> LISTED ENTRIES
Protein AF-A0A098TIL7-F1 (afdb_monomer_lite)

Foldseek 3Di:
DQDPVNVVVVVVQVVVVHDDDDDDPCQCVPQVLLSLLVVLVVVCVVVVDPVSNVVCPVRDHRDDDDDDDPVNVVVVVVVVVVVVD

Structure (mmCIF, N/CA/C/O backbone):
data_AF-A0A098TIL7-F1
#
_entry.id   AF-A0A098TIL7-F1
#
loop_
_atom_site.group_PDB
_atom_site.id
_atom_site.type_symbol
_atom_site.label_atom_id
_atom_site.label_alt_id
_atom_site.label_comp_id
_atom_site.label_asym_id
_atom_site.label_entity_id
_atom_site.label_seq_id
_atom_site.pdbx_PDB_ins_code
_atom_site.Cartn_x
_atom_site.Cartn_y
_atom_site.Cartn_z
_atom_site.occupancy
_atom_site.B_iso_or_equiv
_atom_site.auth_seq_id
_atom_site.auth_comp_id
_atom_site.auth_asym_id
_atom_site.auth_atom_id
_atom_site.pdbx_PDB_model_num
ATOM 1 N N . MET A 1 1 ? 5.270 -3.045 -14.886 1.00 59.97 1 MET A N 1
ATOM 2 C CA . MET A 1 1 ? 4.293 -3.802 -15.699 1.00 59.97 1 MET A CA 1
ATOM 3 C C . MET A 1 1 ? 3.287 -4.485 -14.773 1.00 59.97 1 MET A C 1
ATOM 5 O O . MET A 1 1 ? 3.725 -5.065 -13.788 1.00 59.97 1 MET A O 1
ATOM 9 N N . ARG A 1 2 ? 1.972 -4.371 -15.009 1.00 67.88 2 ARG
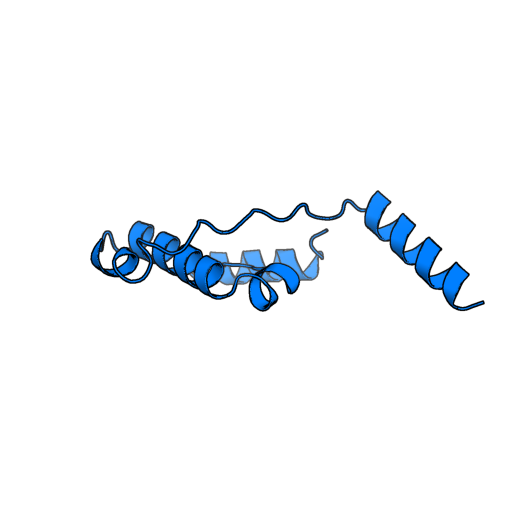 A N 1
ATOM 10 C CA . ARG A 1 2 ? 0.961 -5.215 -14.338 1.00 67.88 2 ARG A CA 1
ATOM 11 C C . ARG A 1 2 ? 0.632 -6.368 -15.278 1.00 67.88 2 ARG A C 1
ATOM 13 O O . ARG A 1 2 ? 0.524 -6.147 -16.481 1.00 67.88 2 ARG A O 1
ATOM 20 N N . SER A 1 3 ? 0.549 -7.586 -14.755 1.00 76.62 3 SER A N 1
ATOM 21 C CA . SER A 1 3 ? 0.126 -8.719 -15.575 1.00 76.62 3 SER A CA 1
ATOM 22 C C . SER A 1 3 ? -1.373 -8.589 -15.890 1.00 76.62 3 SER A C 1
ATOM 24 O O . SER A 1 3 ? -2.124 -7.996 -15.115 1.00 76.62 3 SER A O 1
ATOM 26 N N . ARG A 1 4 ? -1.841 -9.163 -17.005 1.00 75.69 4 ARG A N 1
ATOM 27 C CA . ARG A 1 4 ? -3.290 -9.234 -17.286 1.00 75.69 4 ARG A CA 1
ATOM 28 C C . ARG A 1 4 ? -4.059 -9.946 -16.168 1.00 75.69 4 ARG A C 1
ATOM 30 O O . ARG A 1 4 ? -5.187 -9.572 -15.866 1.00 75.69 4 ARG A O 1
ATOM 37 N N . ALA A 1 5 ? -3.442 -10.946 -15.539 1.00 84.00 5 ALA A N 1
ATOM 38 C CA . ALA A 1 5 ? -4.032 -11.640 -14.400 1.00 84.00 5 ALA A CA 1
ATOM 39 C C . ALA A 1 5 ? -4.160 -10.707 -13.185 1.00 84.00 5 ALA A C 1
ATOM 41 O O . ALA A 1 5 ? -5.206 -10.668 -12.549 1.00 84.00 5 ALA A O 1
ATOM 42 N N . ASP A 1 6 ? -3.136 -9.900 -12.902 1.00 84.25 6 ASP A N 1
ATOM 43 C CA . ASP A 1 6 ? -3.137 -8.933 -11.802 1.00 84.25 6 ASP A CA 1
ATOM 44 C C . ASP A 1 6 ? -4.255 -7.898 -11.946 1.00 84.25 6 ASP A C 1
ATOM 46 O O . ASP A 1 6 ? -4.833 -7.466 -10.950 1.00 84.25 6 ASP A O 1
ATOM 50 N N . GLU A 1 7 ? -4.532 -7.467 -13.176 1.00 88.75 7 GLU A N 1
ATOM 51 C CA . GLU A 1 7 ? -5.626 -6.543 -13.470 1.00 88.75 7 GLU A CA 1
ATOM 52 C C . GLU A 1 7 ? -6.984 -7.203 -13.245 1.00 88.75 7 GLU A C 1
ATOM 54 O O . GLU A 1 7 ? -7.823 -6.616 -12.564 1.00 88.75 7 GLU A O 1
ATOM 59 N N . ALA A 1 8 ? -7.168 -8.443 -13.711 1.00 90.69 8 ALA A N 1
ATOM 60 C CA . ALA A 1 8 ? -8.394 -9.202 -13.480 1.00 90.69 8 ALA A CA 1
ATOM 61 C C . ALA A 1 8 ? -8.687 -9.388 -11.981 1.00 90.69 8 ALA A C 1
ATOM 63 O O . ALA A 1 8 ? -9.813 -9.160 -11.539 1.00 90.69 8 ALA A O 1
ATOM 64 N N . TRP A 1 9 ? -7.666 -9.720 -11.184 1.00 88.94 9 TRP A N 1
ATOM 65 C CA . TRP A 1 9 ? -7.798 -9.824 -9.729 1.00 88.94 9 TRP A CA 1
ATOM 66 C C . TRP A 1 9 ? -8.175 -8.494 -9.088 1.00 88.94 9 TRP A C 1
ATOM 68 O O . TRP A 1 9 ? -9.097 -8.450 -8.277 1.00 88.94 9 TRP A O 1
ATOM 78 N N . ASN A 1 10 ? -7.507 -7.398 -9.464 1.00 91.81 10 ASN A N 1
ATOM 79 C CA . ASN A 1 10 ? -7.848 -6.082 -8.927 1.00 91.81 10 ASN A CA 1
ATOM 80 C C . ASN A 1 10 ? -9.316 -5.739 -9.221 1.00 91.81 10 ASN A C 1
ATOM 82 O O . ASN A 1 10 ? -10.030 -5.319 -8.316 1.00 91.81 10 ASN A O 1
ATOM 86 N N . THR A 1 11 ? -9.780 -5.950 -10.456 1.00 94.19 11 THR A N 1
ATOM 87 C CA . THR A 1 11 ? -11.177 -5.699 -10.834 1.00 94.19 11 THR A CA 1
ATOM 88 C C . THR A 1 11 ? -12.144 -6.565 -10.033 1.00 94.19 11 THR A C 1
ATOM 90 O O . THR A 1 11 ? -13.164 -6.057 -9.571 1.00 94.19 11 THR A O 1
ATOM 93 N N . PHE A 1 12 ? -11.817 -7.842 -9.817 1.00 95.75 12 PHE A N 1
ATOM 94 C CA . PHE A 1 12 ? -12.629 -8.741 -9.001 1.00 95.75 12 PHE A CA 1
ATOM 95 C C . PHE A 1 12 ? -12.770 -8.237 -7.558 1.00 95.75 12 PHE A C 1
ATOM 97 O O . PHE A 1 12 ? -13.888 -8.077 -7.077 1.00 95.75 12 PHE A O 1
ATOM 104 N N . PHE A 1 13 ? -11.658 -7.931 -6.881 1.00 95.62 13 PHE A N 1
ATOM 105 C CA . PHE A 1 13 ? -11.685 -7.470 -5.489 1.00 95.62 13 PHE A CA 1
ATOM 106 C C . PHE A 1 13 ? -12.424 -6.136 -5.340 1.00 95.62 13 PHE A C 1
ATOM 108 O O . PHE A 1 13 ? -13.296 -6.010 -4.480 1.00 95.62 13 PHE A O 1
ATOM 115 N N . LEU A 1 14 ? -12.142 -5.173 -6.223 1.00 95.19 14 LEU A N 1
ATOM 116 C CA . LEU A 1 14 ? -12.824 -3.877 -6.224 1.00 95.19 14 LEU A CA 1
ATOM 117 C C . LEU A 1 14 ? -14.336 -4.033 -6.449 1.00 95.19 14 LEU A C 1
ATOM 119 O O . LEU A 1 14 ? -15.126 -3.385 -5.768 1.00 95.19 14 LEU A O 1
ATOM 123 N N . GLY A 1 15 ? -14.751 -4.934 -7.347 1.00 96.25 15 GLY A N 1
ATOM 124 C CA . GLY A 1 15 ? -16.165 -5.229 -7.602 1.00 96.25 15 GLY A CA 1
ATOM 125 C C . GLY A 1 15 ? -16.905 -5.875 -6.425 1.00 96.25 15 GLY A C 1
ATOM 126 O O . GLY A 1 15 ? -18.131 -5.890 -6.414 1.00 96.25 15 GLY A O 1
ATOM 127 N N . GLN A 1 16 ? -16.178 -6.386 -5.432 1.00 96.62 16 GLN A N 1
ATOM 128 C CA . GLN A 1 16 ? -16.720 -6.979 -4.206 1.00 96.62 16 GLN A CA 1
ATOM 129 C C . GLN A 1 16 ? -16.571 -6.049 -2.986 1.00 96.62 16 GLN A C 1
ATOM 131 O O . GLN A 1 16 ? -16.734 -6.490 -1.852 1.00 96.62 16 GLN A O 1
ATOM 136 N N . GLY A 1 17 ? -16.241 -4.770 -3.200 1.00 94.38 17 GLY A N 1
ATOM 137 C CA . GLY A 1 17 ? -16.113 -3.782 -2.125 1.00 94.38 17 GLY A CA 1
ATOM 138 C C . GLY A 1 17 ? -14.803 -3.859 -1.335 1.00 94.38 17 GLY A C 1
ATOM 139 O O . GLY A 1 17 ? -14.683 -3.212 -0.297 1.00 94.38 17 GLY A O 1
ATOM 140 N N . TRP A 1 18 ? -13.809 -4.618 -1.806 1.00 95.56 18 TRP A N 1
ATOM 141 C CA . TRP A 1 18 ? -12.485 -4.635 -1.186 1.00 95.56 18 TRP A CA 1
ATOM 142 C C . TRP A 1 18 ? -11.651 -3.431 -1.620 1.00
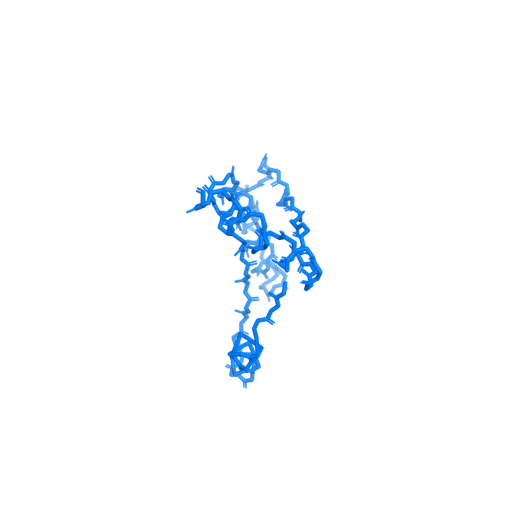 95.56 18 TRP A C 1
ATOM 144 O O . TRP A 1 18 ? -11.668 -3.026 -2.781 1.00 95.56 18 TRP A O 1
ATOM 154 N N . LEU A 1 19 ? -10.831 -2.923 -0.702 1.00 93.62 19 LEU A N 1
ATOM 155 C CA . LEU A 1 19 ? -9.745 -1.996 -1.013 1.00 93.62 19 LEU A CA 1
ATOM 156 C C . LEU A 1 19 ? -8.468 -2.782 -1.314 1.00 93.62 19 LEU A C 1
ATOM 158 O O . LEU A 1 19 ? -8.109 -3.704 -0.585 1.00 93.62 19 LEU A O 1
ATOM 162 N N . VAL A 1 20 ? -7.758 -2.397 -2.375 1.00 93.12 20 VAL A N 1
ATOM 163 C CA . VAL A 1 20 ? -6.535 -3.083 -2.814 1.00 93.12 20 VAL A CA 1
ATOM 164 C C . VAL A 1 20 ? -5.332 -2.156 -2.659 1.00 93.12 20 VAL A C 1
ATOM 166 O O . VAL A 1 20 ? -5.169 -1.202 -3.420 1.00 93.12 20 VAL A O 1
ATOM 169 N N . VAL A 1 21 ? -4.451 -2.474 -1.708 1.00 92.50 21 VAL A N 1
ATOM 170 C CA . VAL A 1 21 ? -3.156 -1.802 -1.503 1.00 92.50 21 VAL A CA 1
ATOM 171 C C . VAL A 1 21 ? -2.037 -2.747 -1.939 1.00 92.50 21 VAL A C 1
ATOM 173 O O . VAL A 1 21 ? -2.038 -3.921 -1.577 1.00 92.50 21 VAL A O 1
ATOM 176 N N
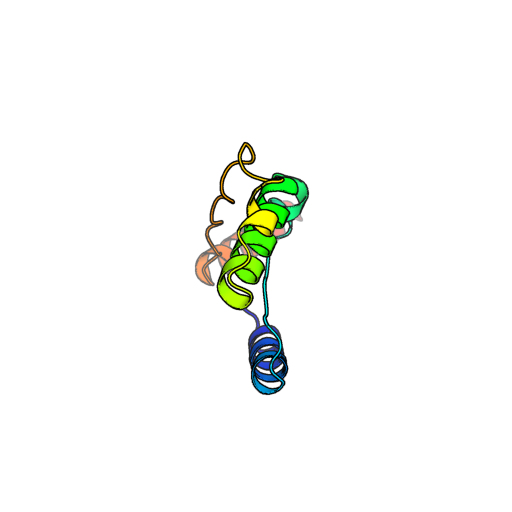 . ARG A 1 22 ? -1.088 -2.264 -2.750 1.00 90.56 22 ARG A N 1
ATOM 177 C CA . ARG A 1 22 ? 0.010 -3.083 -3.291 1.00 90.56 22 ARG A CA 1
ATOM 178 C C . ARG A 1 22 ? 1.349 -2.407 -3.063 1.00 90.56 22 ARG A C 1
ATOM 180 O O . ARG A 1 22 ? 1.534 -1.261 -3.464 1.00 90.56 22 ARG A O 1
ATOM 187 N N . PHE A 1 23 ? 2.284 -3.175 -2.525 1.00 92.31 23 PHE A N 1
ATOM 188 C CA . PHE A 1 23 ? 3.674 -2.779 -2.344 1.00 92.31 23 PHE A CA 1
ATOM 189 C C . PHE A 1 23 ? 4.580 -3.623 -3.236 1.00 92.31 23 PHE A C 1
ATOM 191 O O . PHE A 1 23 ? 4.252 -4.763 -3.576 1.00 92.31 23 PHE A O 1
ATOM 198 N N . SER A 1 24 ? 5.720 -3.065 -3.632 1.00 90.31 24 SER A N 1
ATOM 199 C CA . SER A 1 24 ? 6.804 -3.867 -4.195 1.00 90.31 24 SER A CA 1
ATOM 200 C C . SER A 1 24 ? 7.530 -4.624 -3.080 1.00 90.31 24 SER A C 1
ATOM 202 O O . SER A 1 24 ? 7.511 -4.207 -1.920 1.00 90.31 24 SER A O 1
ATOM 204 N N . LEU A 1 25 ? 8.234 -5.701 -3.438 1.00 90.00 25 LEU A N 1
ATOM 205 C CA . LEU A 1 25 ? 9.086 -6.412 -2.483 1.00 90.00 25 LEU A CA 1
ATOM 206 C C . LEU A 1 25 ? 10.093 -5.458 -1.828 1.00 90.00 25 LEU A C 1
ATOM 208 O O . LEU A 1 25 ? 10.197 -5.429 -0.609 1.00 90.00 25 LEU A O 1
ATOM 212 N N . GLN A 1 26 ? 10.752 -4.618 -2.632 1.00 90.38 26 GL
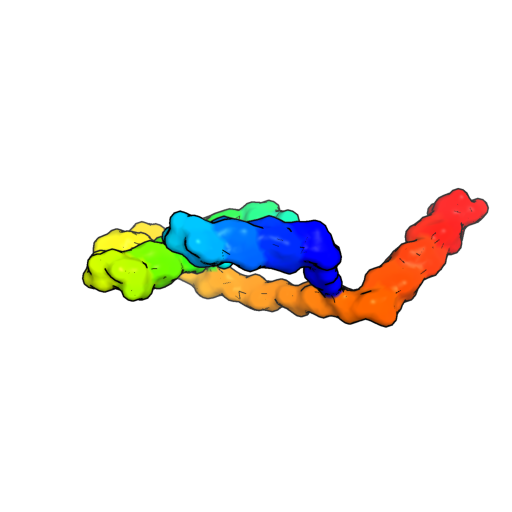N A N 1
ATOM 213 C CA . GLN A 1 26 ? 11.725 -3.643 -2.144 1.00 90.38 26 GLN A CA 1
ATOM 214 C C . GLN A 1 26 ? 11.117 -2.655 -1.134 1.00 90.38 26 GLN A C 1
ATOM 216 O O . GLN A 1 26 ? 11.780 -2.320 -0.158 1.00 90.38 26 GLN A O 1
ATOM 221 N N . GLN A 1 27 ? 9.873 -2.201 -1.326 1.00 93.94 27 GLN A N 1
ATOM 222 C CA . GLN A 1 27 ? 9.199 -1.329 -0.357 1.00 93.94 27 GLN A CA 1
ATOM 223 C C . GLN A 1 27 ? 8.986 -2.040 0.981 1.00 93.94 27 GLN A C 1
ATOM 225 O O . GLN A 1 27 ? 9.331 -1.486 2.022 1.00 93.94 27 GLN A O 1
ATOM 230 N N . VAL A 1 28 ? 8.480 -3.276 0.953 1.00 94.69 28 VAL A N 1
ATOM 231 C CA . VAL A 1 28 ? 8.209 -4.049 2.175 1.00 94.69 28 VAL A CA 1
ATOM 232 C C . VAL A 1 28 ? 9.502 -4.389 2.913 1.00 94.69 28 VAL A C 1
ATOM 234 O O . VAL A 1 28 ? 9.543 -4.307 4.137 1.00 94.69 28 VAL A O 1
ATOM 237 N N . THR A 1 29 ? 10.571 -4.733 2.191 1.00 94.44 29 THR A N 1
ATOM 238 C CA . THR A 1 29 ? 11.849 -5.107 2.810 1.00 94.44 29 THR A CA 1
ATOM 239 C C . THR A 1 29 ? 12.639 -3.905 3.315 1.00 94.44 29 THR A C 1
ATOM 241 O O . THR A 1 29 ? 13.269 -3.998 4.362 1.00 94.44 29 THR A O 1
ATOM 244 N N . ALA A 1 30 ? 12.639 -2.786 2.584 1.00 94.56 30 ALA A N 1
ATOM 245 C CA . ALA A 1 30 ? 13.467 -1.630 2.926 1.00 94.56 30 ALA A CA 1
ATOM 246 C C . ALA A 1 30 ? 12.756 -0.622 3.841 1.00 94.56 30 ALA A C 1
ATOM 248 O O . ALA A 1 30 ? 13.415 0.065 4.615 1.00 94.56 30 ALA A O 1
ATOM 249 N N . GLN A 1 31 ? 11.430 -0.491 3.732 1.00 95.50 31 GLN A N 1
ATOM 250 C CA . GLN A 1 31 ? 10.644 0.551 4.406 1.00 95.50 31 GLN A CA 1
ATOM 251 C C . GLN A 1 31 ? 9.321 -0.008 4.978 1.00 95.50 31 GLN A C 1
ATOM 253 O O . GLN A 1 31 ? 8.237 0.495 4.657 1.00 95.50 31 GLN A O 1
ATOM 258 N N . PRO A 1 32 ? 9.363 -1.047 5.837 1.00 95.56 32 PRO A N 1
ATOM 259 C CA . PRO A 1 32 ? 8.155 -1.712 6.331 1.00 95.56 32 PRO A CA 1
ATOM 260 C C . PRO A 1 32 ? 7.239 -0.774 7.129 1.00 95.56 32 PRO A C 1
ATOM 262 O O . PRO A 1 32 ? 6.024 -0.797 6.944 1.00 95.56 32 PRO A O 1
ATOM 265 N N . GLN A 1 33 ? 7.797 0.102 7.974 1.00 97.19 33 GLN A N 1
ATOM 266 C CA . GLN A 1 33 ? 6.987 1.042 8.756 1.00 97.19 33 GLN A CA 1
ATOM 267 C C . GLN A 1 33 ? 6.273 2.071 7.875 1.00 97.19 33 GLN A C 1
ATOM 269 O O . GLN A 1 33 ? 5.098 2.353 8.103 1.00 97.19 33 GLN A O 1
ATOM 274 N N . SER A 1 34 ? 6.929 2.577 6.828 1.00 96.88 34 SER A N 1
ATOM 275 C CA . SER A 1 34 ? 6.290 3.479 5.866 1.00 96.88 34 SER A CA 1
ATOM 276 C C . SER A 1 34 ? 5.174 2.784 5.082 1.00 96.88 34 SER A C 1
ATOM 278 O O . SER A 1 34 ? 4.160 3.411 4.781 1.00 96.88 34 SER A O 1
ATOM 280 N N . CYS A 1 35 ? 5.297 1.478 4.810 1.00 96.81 35 CYS A N 1
ATOM 281 C CA . CYS A 1 35 ? 4.194 0.690 4.251 1.00 96.81 35 CYS A CA 1
ATOM 282 C C . CYS A 1 35 ? 3.002 0.630 5.222 1.00 96.81 35 CYS A C 1
ATOM 284 O O . CYS A 1 35 ? 1.865 0.845 4.806 1.00 96.81 35 CYS A O 1
ATOM 286 N N . CYS A 1 36 ? 3.247 0.409 6.517 1.00 96.69 36 CYS A N 1
ATOM 287 C CA . CYS A 1 36 ? 2.194 0.438 7.538 1.00 96.69 36 CYS A CA 1
ATOM 288 C C . CYS A 1 36 ? 1.541 1.823 7.659 1.00 96.69 36 CYS A C 1
ATOM 290 O O . CYS A 1 36 ? 0.314 1.907 7.711 1.00 96.69 36 CYS A O 1
ATOM 292 N N . ARG A 1 37 ? 2.329 2.907 7.613 1.00 97.19 37 ARG A N 1
ATOM 293 C CA . ARG A 1 37 ? 1.810 4.283 7.559 1.00 97.19 37 ARG A CA 1
ATOM 294 C C . ARG A 1 37 ? 0.902 4.487 6.346 1.00 97.19 37 ARG A C 1
ATOM 296 O O . ARG A 1 37 ? -0.171 5.061 6.493 1.00 97.19 37 ARG A O 1
ATOM 303 N N . ALA A 1 38 ? 1.281 3.981 5.171 1.00 96.50 38 ALA A N 1
ATOM 304 C CA . ALA A 1 38 ? 0.451 4.070 3.969 1.00 96.50 38 ALA A CA 1
ATOM 305 C C . ALA A 1 38 ? -0.889 3.323 4.126 1.00 96.50 38 ALA A C 1
ATOM 307 O O . ALA A 1 38 ? -1.930 3.835 3.719 1.00 96.50 38 ALA A O 1
ATOM 308 N N . ILE A 1 39 ? -0.896 2.145 4.765 1.00 96.62 39 ILE A N 1
ATOM 309 C CA . ILE A 1 39 ? -2.144 1.437 5.104 1.00 96.62 39 ILE A CA 1
ATOM 310 C C . ILE A 1 39 ? -2.988 2.278 6.071 1.00 96.62 39 ILE A C 1
ATOM 312 O O . ILE A 1 39 ? -4.185 2.453 5.846 1.00 96.62 39 ILE A O 1
ATOM 316 N N . ALA A 1 40 ? -2.376 2.832 7.120 1.00 96.69 40 ALA A N 1
ATOM 317 C CA . ALA A 1 40 ? -3.067 3.673 8.092 1.00 96.69 40 ALA A CA 1
ATOM 318 C C . ALA A 1 40 ? -3.682 4.926 7.449 1.00 96.69 40 ALA A C 1
ATOM 320 O O . ALA A 1 40 ? -4.805 5.289 7.784 1.00 96.69 40 ALA A O 1
ATOM 321 N N . GLN A 1 41 ? -3.002 5.541 6.476 1.00 95.94 41 GLN A N 1
ATOM 322 C CA . GLN A 1 41 ? -3.537 6.654 5.683 1.00 95.94 41 GLN A CA 1
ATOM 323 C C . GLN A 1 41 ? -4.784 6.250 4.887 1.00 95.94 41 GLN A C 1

> REQUIRED ACTION
In the entries above, the lines between the one holding "ATOM 296 O O" and the one holding "ATOM 308 N N", inclusive, are to be printed exactly as written, and those alone.

> WRITTEN RESPONSE
ATOM 296 O O . ARG A 1 37 ? -0.171 5.061 6.493 1.00 97.19 37 ARG A O 1
ATOM 303 N N . ALA A 1 38 ? 1.281 3.981 5.171 1.00 96.50 38 ALA A N 1
ATOM 304 C CA . ALA A 1 38 ? 0.451 4.070 3.969 1.00 96.50 38 ALA A CA 1
ATOM 305 C C . ALA A 1 38 ? -0.889 3.323 4.126 1.00 96.50 38 ALA A C 1
ATOM 307 O O . ALA A 1 38 ? -1.930 3.835 3.719 1.00 96.50 38 ALA A O 1
ATOM 308 N N . ILE A 1 39 ? -0.896 2.145 4.765 1.00 96.62 39 ILE A N 1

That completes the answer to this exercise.